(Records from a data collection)
- - -
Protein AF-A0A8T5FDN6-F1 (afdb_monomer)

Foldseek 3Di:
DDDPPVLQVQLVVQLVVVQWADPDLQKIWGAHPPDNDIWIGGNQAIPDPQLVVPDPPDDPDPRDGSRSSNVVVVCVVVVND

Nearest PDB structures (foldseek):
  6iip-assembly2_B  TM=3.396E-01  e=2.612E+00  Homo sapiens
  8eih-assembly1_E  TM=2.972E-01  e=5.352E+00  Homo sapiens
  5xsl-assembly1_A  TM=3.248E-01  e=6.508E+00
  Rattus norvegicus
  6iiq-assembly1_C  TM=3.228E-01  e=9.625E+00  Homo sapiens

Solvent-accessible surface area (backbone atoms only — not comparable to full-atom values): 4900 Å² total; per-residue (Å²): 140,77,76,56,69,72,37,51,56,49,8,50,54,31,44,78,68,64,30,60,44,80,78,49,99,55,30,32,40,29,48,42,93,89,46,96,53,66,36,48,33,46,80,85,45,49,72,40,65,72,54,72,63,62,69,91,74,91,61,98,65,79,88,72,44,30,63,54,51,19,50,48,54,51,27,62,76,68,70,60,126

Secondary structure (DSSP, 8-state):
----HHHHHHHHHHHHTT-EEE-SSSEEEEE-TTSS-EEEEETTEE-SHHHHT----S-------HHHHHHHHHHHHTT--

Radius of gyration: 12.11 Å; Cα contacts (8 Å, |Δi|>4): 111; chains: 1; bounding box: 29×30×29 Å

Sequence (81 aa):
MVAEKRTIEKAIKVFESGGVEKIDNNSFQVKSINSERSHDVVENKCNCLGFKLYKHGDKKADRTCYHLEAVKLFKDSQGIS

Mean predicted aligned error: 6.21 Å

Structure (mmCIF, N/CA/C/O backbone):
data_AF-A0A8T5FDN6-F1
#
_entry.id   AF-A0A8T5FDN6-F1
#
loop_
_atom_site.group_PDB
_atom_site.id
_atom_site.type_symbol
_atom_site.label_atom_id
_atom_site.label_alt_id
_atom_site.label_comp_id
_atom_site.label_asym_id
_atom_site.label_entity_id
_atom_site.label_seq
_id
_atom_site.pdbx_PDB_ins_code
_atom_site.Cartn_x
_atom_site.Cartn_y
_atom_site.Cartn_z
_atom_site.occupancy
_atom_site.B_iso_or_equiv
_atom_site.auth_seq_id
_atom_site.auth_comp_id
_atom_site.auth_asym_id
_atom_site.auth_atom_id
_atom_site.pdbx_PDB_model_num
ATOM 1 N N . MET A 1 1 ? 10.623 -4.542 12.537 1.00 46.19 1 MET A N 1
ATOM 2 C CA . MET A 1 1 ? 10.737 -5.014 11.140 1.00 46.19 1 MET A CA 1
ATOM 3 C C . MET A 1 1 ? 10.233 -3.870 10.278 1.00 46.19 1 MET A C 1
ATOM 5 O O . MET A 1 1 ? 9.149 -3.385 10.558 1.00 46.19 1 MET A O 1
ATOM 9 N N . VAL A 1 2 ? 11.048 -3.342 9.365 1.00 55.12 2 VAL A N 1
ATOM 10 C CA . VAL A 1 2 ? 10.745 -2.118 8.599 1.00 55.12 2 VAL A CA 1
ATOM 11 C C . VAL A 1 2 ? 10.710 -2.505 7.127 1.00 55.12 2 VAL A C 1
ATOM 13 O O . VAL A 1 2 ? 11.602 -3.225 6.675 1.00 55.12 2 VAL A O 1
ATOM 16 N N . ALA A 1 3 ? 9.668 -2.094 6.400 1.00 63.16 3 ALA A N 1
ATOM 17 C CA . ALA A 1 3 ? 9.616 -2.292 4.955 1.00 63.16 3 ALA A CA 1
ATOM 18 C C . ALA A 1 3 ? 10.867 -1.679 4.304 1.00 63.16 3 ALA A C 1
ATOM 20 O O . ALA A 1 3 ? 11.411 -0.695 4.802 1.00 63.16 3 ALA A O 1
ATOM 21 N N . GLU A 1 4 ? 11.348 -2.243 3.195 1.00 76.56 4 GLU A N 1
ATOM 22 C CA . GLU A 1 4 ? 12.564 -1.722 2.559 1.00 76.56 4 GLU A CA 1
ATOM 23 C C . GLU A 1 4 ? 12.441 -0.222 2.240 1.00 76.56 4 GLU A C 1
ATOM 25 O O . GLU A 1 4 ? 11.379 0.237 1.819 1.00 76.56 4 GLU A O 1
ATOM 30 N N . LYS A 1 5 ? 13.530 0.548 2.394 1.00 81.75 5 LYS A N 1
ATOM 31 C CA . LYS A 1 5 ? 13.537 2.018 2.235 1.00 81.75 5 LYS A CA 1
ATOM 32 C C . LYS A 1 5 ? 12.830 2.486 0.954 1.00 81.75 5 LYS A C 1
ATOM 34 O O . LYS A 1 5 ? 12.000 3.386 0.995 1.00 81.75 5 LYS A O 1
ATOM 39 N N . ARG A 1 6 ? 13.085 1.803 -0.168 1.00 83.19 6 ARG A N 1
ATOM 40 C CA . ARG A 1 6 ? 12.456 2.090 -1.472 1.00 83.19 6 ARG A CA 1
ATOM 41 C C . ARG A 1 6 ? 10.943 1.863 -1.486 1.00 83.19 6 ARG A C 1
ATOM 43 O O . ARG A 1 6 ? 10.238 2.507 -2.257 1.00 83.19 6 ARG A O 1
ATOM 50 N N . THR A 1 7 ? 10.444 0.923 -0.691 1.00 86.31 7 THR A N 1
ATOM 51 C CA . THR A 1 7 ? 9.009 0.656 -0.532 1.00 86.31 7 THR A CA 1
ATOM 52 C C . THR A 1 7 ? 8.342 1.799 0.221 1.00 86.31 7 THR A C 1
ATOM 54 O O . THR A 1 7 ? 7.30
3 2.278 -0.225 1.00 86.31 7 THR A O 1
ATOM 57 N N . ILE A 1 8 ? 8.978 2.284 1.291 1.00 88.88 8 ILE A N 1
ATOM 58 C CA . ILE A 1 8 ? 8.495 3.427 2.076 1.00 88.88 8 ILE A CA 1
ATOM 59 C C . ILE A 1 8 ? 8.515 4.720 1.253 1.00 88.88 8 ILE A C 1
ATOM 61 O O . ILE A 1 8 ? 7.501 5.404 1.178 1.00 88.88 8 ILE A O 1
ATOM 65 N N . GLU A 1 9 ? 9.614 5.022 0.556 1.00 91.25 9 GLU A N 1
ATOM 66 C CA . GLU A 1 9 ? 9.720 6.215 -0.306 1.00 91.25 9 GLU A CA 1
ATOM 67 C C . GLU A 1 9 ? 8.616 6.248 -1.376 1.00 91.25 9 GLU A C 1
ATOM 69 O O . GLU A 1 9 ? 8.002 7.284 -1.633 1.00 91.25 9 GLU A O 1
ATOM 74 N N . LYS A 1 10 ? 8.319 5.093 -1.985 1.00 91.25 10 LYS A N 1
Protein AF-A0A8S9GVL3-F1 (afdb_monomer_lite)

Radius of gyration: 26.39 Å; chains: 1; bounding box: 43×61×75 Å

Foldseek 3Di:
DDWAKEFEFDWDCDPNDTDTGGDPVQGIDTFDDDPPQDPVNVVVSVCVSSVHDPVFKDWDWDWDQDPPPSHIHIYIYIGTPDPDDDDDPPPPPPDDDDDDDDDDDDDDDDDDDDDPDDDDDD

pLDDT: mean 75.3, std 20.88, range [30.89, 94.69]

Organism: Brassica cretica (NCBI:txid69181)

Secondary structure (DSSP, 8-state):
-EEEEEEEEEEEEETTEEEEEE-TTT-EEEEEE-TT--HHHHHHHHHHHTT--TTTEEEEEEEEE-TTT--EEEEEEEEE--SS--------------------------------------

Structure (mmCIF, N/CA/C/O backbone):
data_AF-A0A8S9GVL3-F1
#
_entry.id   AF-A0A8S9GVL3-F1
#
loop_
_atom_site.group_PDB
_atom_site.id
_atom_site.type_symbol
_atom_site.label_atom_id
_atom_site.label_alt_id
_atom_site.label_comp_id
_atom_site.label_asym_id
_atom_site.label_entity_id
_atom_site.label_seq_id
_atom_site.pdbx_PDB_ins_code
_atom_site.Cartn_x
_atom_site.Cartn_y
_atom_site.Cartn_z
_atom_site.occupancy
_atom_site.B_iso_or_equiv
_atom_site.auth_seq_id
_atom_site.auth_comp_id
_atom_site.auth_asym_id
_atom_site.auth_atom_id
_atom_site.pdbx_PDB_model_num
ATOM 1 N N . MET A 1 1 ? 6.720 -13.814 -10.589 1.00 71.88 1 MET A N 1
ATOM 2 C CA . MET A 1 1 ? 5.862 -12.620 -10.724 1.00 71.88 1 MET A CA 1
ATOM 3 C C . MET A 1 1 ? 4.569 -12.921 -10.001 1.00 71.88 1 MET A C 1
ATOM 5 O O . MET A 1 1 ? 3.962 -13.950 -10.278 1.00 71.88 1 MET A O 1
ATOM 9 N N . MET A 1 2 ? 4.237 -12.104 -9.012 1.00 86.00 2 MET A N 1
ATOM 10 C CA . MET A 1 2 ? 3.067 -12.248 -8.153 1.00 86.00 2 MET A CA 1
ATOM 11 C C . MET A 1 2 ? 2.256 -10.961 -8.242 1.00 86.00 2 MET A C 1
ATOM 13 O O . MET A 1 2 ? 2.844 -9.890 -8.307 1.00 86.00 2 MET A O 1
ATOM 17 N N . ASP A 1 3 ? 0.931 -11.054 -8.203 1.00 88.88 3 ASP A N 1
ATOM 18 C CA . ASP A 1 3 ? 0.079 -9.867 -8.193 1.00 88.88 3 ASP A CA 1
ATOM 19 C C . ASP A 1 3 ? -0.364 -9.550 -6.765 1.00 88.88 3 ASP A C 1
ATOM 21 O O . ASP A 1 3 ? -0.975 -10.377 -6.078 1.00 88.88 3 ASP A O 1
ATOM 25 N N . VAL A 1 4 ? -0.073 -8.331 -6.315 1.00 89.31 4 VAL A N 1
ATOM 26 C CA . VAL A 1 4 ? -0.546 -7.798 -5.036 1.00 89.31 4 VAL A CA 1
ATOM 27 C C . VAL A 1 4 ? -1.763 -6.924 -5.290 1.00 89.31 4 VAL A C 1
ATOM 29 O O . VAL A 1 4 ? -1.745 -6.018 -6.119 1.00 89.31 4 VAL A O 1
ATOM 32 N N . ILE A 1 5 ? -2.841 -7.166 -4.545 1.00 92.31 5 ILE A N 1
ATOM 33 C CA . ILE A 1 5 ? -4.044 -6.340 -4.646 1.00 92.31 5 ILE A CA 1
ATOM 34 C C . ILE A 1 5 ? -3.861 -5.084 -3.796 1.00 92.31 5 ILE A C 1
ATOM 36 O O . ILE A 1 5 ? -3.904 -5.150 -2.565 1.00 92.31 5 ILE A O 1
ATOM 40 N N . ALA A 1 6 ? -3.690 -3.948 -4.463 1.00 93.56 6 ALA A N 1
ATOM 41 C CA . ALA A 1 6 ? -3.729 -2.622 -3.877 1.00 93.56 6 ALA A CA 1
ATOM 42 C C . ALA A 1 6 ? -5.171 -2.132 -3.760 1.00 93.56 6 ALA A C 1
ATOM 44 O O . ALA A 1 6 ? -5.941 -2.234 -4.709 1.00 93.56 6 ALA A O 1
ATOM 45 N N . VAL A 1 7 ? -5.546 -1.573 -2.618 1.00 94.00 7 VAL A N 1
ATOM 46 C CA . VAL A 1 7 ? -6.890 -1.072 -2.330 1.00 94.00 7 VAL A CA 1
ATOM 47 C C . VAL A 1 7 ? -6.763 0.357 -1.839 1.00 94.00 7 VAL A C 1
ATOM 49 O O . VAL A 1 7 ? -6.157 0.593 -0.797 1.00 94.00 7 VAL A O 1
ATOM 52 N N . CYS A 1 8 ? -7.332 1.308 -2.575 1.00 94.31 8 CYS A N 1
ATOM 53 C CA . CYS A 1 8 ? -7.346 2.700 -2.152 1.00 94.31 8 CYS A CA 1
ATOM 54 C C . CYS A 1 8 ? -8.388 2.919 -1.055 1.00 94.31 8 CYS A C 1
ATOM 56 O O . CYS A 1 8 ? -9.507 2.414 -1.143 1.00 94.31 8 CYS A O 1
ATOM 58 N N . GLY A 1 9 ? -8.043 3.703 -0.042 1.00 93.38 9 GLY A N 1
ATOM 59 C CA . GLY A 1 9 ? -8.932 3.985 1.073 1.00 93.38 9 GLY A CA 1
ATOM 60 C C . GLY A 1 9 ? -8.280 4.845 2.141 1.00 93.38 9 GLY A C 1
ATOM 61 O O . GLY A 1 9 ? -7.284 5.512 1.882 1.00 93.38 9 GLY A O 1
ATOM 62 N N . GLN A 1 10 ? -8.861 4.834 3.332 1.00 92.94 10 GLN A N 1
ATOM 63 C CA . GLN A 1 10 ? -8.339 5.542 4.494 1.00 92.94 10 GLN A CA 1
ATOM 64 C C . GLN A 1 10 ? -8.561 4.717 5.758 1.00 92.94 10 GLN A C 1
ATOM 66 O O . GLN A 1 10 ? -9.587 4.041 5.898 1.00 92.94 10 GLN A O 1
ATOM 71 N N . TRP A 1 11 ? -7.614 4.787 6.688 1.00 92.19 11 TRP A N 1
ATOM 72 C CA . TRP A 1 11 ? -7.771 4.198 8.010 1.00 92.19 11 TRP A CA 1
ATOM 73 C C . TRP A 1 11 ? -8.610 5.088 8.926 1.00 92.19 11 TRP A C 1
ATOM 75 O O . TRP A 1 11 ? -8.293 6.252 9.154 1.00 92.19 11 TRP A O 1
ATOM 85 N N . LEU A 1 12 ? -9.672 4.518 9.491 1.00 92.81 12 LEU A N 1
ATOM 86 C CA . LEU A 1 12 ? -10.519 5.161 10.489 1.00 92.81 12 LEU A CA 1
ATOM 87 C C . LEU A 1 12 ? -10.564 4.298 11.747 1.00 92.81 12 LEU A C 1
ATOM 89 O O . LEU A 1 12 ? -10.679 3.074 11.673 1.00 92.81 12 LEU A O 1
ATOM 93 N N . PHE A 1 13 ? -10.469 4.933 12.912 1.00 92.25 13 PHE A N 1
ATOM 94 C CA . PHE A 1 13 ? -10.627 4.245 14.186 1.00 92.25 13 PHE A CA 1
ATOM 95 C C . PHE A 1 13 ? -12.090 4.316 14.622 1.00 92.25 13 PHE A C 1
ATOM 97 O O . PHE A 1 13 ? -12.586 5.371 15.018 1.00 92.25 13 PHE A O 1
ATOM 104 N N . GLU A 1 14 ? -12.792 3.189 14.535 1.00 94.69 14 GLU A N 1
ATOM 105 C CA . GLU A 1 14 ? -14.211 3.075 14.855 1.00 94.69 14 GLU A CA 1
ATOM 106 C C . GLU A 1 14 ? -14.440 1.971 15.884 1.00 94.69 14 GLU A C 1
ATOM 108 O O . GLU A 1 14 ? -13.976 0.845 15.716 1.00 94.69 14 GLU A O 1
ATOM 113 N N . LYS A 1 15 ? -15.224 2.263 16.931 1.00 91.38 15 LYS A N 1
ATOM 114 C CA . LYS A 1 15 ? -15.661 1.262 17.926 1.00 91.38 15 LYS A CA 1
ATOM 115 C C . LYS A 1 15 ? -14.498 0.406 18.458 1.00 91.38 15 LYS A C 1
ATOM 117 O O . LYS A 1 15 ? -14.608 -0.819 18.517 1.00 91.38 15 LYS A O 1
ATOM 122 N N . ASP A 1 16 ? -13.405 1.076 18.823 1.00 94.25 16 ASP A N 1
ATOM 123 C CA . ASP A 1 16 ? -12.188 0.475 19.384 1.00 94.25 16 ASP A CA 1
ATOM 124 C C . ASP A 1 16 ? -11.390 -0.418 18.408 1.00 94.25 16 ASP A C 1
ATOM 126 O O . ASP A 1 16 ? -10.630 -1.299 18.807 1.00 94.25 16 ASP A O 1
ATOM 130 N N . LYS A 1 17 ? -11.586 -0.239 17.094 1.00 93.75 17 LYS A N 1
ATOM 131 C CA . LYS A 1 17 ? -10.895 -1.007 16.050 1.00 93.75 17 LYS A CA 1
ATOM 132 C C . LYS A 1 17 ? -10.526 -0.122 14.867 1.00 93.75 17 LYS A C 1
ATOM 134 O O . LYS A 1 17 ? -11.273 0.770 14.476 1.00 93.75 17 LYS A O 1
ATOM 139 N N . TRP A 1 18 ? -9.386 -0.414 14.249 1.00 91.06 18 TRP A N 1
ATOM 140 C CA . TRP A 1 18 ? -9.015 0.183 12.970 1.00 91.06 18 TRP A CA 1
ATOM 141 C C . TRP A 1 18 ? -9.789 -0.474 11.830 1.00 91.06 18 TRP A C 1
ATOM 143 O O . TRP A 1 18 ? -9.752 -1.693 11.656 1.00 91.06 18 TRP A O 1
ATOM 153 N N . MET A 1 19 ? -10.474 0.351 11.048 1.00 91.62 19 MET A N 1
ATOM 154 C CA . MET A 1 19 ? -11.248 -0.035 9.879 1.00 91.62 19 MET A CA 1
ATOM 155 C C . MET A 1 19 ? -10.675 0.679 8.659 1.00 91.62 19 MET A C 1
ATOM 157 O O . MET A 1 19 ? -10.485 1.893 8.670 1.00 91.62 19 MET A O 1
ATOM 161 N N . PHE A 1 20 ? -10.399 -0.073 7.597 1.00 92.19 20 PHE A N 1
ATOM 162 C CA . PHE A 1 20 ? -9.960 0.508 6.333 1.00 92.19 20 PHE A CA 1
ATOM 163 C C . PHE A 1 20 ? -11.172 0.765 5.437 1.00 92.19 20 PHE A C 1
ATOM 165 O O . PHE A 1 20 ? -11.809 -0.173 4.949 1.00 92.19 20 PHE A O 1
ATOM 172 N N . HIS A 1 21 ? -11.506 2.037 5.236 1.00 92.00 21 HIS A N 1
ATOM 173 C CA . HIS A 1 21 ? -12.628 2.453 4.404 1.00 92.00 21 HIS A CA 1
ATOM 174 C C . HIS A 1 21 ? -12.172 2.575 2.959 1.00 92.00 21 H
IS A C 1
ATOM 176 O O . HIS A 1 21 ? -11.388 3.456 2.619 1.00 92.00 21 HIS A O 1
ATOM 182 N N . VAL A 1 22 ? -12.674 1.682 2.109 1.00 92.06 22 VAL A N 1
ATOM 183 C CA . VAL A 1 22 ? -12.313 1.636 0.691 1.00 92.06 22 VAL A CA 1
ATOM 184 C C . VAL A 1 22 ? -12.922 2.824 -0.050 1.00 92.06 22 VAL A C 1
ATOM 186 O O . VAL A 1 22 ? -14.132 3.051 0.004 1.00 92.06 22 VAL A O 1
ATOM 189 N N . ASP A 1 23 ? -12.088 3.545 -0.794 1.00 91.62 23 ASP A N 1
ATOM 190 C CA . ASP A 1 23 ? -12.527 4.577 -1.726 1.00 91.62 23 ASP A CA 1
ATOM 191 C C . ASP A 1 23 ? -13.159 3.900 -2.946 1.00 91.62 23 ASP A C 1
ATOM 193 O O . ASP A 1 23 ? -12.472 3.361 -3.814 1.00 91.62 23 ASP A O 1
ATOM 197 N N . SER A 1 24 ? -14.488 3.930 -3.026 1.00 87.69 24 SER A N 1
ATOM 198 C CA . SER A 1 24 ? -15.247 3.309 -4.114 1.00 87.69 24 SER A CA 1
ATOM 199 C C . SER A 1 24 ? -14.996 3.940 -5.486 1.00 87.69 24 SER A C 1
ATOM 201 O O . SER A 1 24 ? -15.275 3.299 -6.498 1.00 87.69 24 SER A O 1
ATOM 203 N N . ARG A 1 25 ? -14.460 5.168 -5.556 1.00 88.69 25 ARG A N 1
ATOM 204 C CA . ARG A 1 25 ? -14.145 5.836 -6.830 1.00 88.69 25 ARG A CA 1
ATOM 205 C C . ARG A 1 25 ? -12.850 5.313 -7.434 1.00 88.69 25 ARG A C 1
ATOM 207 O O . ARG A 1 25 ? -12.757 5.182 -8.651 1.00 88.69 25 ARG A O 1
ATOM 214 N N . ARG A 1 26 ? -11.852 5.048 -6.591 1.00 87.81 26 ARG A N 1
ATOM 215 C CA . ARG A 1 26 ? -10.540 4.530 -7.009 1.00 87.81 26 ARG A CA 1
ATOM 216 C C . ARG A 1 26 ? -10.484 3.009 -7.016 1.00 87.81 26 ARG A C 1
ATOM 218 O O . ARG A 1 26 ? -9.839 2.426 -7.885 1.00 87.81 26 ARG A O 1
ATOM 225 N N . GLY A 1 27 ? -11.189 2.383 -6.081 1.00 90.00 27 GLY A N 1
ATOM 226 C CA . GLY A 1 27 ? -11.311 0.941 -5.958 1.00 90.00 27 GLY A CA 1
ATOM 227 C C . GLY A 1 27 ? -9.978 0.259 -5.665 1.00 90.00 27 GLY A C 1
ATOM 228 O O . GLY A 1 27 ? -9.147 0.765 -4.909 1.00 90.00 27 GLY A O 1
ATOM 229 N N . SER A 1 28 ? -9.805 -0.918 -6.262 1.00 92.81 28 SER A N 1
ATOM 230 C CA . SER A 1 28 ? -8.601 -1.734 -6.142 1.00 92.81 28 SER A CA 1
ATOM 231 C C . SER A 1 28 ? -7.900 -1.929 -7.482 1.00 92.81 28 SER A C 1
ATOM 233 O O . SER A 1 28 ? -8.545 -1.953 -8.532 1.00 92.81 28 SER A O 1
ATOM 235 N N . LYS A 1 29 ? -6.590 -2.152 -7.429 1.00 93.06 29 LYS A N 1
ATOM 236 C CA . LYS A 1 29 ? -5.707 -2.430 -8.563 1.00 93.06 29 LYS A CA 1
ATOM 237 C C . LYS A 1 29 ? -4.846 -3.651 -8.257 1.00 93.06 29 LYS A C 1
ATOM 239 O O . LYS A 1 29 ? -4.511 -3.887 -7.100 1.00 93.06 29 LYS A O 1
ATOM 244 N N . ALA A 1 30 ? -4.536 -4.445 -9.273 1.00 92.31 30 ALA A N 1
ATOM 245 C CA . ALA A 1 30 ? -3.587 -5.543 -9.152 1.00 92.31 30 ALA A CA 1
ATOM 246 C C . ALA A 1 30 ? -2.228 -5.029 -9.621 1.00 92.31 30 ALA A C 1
- - -
## EXERCISE REQUIREMENTS
The lines above from the one containing "ATOM 65 N N" through the one containing "ATOM 69 O O" are to be set down exactly, and no others.

## ANSWER SPACE
ATOM 65 N N . GLU A 1 9 ? 9.614 5.022 0.556 1.00 91.25 9 GLU A N 1
ATOM 66 C CA . GLU A 1 9 ? 9.720 6.215 -0.306 1.00 91.25 9 GLU A CA 1
ATOM 67 C C . GLU A 1 9 ? 8.616 6.248 -1.376 1.00 91.25 9 GLU A C 1
ATOM 69 O O . GLU A 1 9 ? 8.002 7.284 -1.633 1.00 91.25 9 GLU A O 1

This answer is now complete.